### EXERCISE
When you reach the line containing "ATOM 26 C C ." in the records below, start copying exactly, and stop once you have copied the line containing "ATOM 85 N N".

### RAW DATA
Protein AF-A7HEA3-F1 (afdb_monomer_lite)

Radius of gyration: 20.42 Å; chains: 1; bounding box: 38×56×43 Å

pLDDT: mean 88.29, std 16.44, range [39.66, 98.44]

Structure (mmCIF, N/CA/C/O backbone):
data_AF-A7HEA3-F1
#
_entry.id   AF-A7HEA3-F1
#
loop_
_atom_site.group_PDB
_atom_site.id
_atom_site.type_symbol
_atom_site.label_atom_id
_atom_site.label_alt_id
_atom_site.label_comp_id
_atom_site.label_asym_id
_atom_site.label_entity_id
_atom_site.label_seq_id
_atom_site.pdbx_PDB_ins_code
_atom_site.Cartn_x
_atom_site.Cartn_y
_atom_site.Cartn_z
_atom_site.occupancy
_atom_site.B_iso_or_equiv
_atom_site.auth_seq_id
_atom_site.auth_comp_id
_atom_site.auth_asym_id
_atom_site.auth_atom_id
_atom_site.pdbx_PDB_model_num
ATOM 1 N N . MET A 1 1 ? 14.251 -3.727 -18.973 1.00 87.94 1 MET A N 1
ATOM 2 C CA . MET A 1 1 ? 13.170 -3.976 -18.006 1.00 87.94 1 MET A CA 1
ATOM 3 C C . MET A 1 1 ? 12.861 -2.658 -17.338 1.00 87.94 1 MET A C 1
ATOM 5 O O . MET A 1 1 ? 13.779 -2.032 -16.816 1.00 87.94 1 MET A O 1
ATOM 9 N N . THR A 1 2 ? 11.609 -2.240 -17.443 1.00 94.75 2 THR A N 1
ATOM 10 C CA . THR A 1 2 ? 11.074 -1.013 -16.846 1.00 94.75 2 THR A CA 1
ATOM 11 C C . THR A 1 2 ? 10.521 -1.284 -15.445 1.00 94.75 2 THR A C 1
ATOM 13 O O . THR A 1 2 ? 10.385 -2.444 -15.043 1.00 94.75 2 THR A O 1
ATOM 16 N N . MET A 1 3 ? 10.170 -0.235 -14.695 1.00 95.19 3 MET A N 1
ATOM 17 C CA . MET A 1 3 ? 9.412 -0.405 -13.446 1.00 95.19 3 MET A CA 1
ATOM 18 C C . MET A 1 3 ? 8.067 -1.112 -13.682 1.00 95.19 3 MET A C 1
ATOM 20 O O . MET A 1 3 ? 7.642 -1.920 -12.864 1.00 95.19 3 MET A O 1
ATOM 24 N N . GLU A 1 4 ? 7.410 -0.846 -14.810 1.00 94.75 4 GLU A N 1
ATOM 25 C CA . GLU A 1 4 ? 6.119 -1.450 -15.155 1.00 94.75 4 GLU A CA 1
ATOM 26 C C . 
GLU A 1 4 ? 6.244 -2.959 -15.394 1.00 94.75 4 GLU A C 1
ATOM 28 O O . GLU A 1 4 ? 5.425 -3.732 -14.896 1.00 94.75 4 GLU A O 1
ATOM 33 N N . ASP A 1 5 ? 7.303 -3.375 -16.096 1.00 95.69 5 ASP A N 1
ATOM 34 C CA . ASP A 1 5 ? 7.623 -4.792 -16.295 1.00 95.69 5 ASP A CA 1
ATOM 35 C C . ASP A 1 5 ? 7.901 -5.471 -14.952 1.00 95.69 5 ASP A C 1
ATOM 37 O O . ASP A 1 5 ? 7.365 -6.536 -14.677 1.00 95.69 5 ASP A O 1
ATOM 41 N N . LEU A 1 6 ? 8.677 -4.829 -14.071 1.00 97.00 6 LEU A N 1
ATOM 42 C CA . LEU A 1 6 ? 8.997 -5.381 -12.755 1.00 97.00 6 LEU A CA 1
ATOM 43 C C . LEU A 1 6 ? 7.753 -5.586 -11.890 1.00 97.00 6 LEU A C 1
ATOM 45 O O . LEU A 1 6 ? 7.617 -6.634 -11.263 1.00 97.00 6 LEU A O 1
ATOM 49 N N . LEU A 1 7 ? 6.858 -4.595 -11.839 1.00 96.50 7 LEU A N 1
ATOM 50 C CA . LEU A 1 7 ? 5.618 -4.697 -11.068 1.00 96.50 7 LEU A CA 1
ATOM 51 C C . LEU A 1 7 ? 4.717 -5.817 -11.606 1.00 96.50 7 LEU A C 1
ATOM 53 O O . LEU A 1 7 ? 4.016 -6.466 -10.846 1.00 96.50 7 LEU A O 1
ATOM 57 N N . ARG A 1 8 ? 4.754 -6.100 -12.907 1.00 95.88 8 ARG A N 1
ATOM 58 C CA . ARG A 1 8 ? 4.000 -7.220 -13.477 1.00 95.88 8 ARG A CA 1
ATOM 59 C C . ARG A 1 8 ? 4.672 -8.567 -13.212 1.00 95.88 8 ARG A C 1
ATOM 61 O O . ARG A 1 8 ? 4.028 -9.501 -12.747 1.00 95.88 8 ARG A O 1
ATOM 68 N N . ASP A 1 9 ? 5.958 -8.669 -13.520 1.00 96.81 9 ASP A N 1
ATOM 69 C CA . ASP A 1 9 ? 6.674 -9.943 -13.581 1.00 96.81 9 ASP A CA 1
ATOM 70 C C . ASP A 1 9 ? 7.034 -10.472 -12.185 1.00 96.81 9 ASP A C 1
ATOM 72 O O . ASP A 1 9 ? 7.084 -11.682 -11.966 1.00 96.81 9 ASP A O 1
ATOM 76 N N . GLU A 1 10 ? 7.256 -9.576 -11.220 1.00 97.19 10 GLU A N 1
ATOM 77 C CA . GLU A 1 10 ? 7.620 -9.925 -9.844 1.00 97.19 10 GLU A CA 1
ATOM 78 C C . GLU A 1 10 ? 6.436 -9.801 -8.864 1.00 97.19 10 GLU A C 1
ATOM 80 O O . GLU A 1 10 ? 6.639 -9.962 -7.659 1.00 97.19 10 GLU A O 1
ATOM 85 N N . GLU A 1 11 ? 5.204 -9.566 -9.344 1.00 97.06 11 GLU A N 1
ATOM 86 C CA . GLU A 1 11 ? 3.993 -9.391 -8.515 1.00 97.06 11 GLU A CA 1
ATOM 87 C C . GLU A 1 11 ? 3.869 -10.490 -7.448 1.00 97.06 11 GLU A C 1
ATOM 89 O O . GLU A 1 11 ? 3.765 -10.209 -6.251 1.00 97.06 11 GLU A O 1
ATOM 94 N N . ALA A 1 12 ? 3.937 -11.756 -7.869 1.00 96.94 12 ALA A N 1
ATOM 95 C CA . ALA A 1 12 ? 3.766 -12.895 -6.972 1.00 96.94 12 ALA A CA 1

### EXERCISE RESULT
ATOM 26 C C . 
GLU A 1 4 ? 6.244 -2.959 -15.394 1.00 94.75 4 GLU A C 1
ATOM 28 O O . GLU A 1 4 ? 5.425 -3.732 -14.896 1.00 94.75 4 GLU A O 1
ATOM 33 N N . ASP A 1 5 ? 7.303 -3.375 -16.096 1.00 95.69 5 ASP A N 1
ATOM 34 C CA . ASP A 1 5 ? 7.623 -4.792 -16.295 1.00 95.69 5 ASP A CA 1
ATOM 35 C C . ASP A 1 5 ? 7.901 -5.471 -14.952 1.00 95.69 5 ASP A C 1
ATOM 37 O O . ASP A 1 5 ? 7.365 -6.536 -14.677 1.00 95.69 5 ASP A O 1
ATOM 41 N N . LEU A 1 6 ? 8.677 -4.829 -14.071 1.00 97.00 6 LEU A N 1
ATOM 42 C CA . LEU A 1 6 ? 8.997 -5.381 -12.755 1.00 97.00 6 LEU A CA 1
ATOM 43 C C . LEU A 1 6 ? 7.753 -5.586 -11.890 1.00 97.00 6 LEU A C 1
ATOM 45 O O . LEU A 1 6 ? 7.617 -6.634 -11.263 1.00 97.00 6 LEU A O 1
ATOM 49 N N . LEU A 1 7 ? 6.858 -4.595 -11.839 1.00 96.50 7 LEU A N 1
ATOM 50 C CA . LEU A 1 7 ? 5.618 -4.697 -11.068 1.00 96.50 7 LEU A CA 1
ATOM 51 C C . LEU A 1 7 ? 4.717 -5.817 -11.606 1.00 96.50 7 LEU A C 1
ATOM 53 O O . LEU A 1 7 ? 4.016 -6.466 -10.846 1.00 96.50 7 LEU A O 1
ATOM 57 N N . ARG A 1 8 ? 4.754 -6.100 -12.907 1.00 95.88 8 ARG A N 1
ATOM 58 C CA . ARG A 1 8 ? 4.000 -7.220 -13.477 1.00 95.88 8 ARG A CA 1
ATOM 59 C C . ARG A 1 8 ? 4.672 -8.567 -13.212 1.00 95.88 8 ARG A C 1
ATOM 61 O O . ARG A 1 8 ? 4.028 -9.501 -12.747 1.00 95.88 8 ARG A O 1
ATOM 68 N N . ASP A 1 9 ? 5.958 -8.669 -13.520 1.00 96.81 9 ASP A N 1
ATOM 69 C CA . ASP A 1 9 ? 6.674 -9.943 -13.581 1.00 96.81 9 ASP A CA 1
ATOM 70 C C . ASP A 1 9 ? 7.034 -10.472 -12.185 1.00 96.81 9 ASP A C 1
ATOM 72 O O . ASP A 1 9 ? 7.084 -11.682 -11.966 1.00 96.81 9 ASP A O 1
ATOM 76 N N . GLU A 1 10 ? 7.256 -9.576 -11.220 1.00 97.19 10 GLU A N 1
ATOM 77 C CA . GLU A 1 10 ? 7.620 -9.925 -9.844 1.00 97.19 10 GLU A CA 1
ATOM 78 C C . GLU A 1 10 ? 6.436 -9.801 -8.864 1.00 97.19 10 GLU A C 1
ATOM 80 O O . GLU A 1 10 ? 6.639 -9.962 -7.659 1.00 97.19 10 GLU A O 1
ATOM 85 N N . GLU A 1 11 ? 5.204 -9.566 -9.344 1.00 97.06 11 GLU A N 1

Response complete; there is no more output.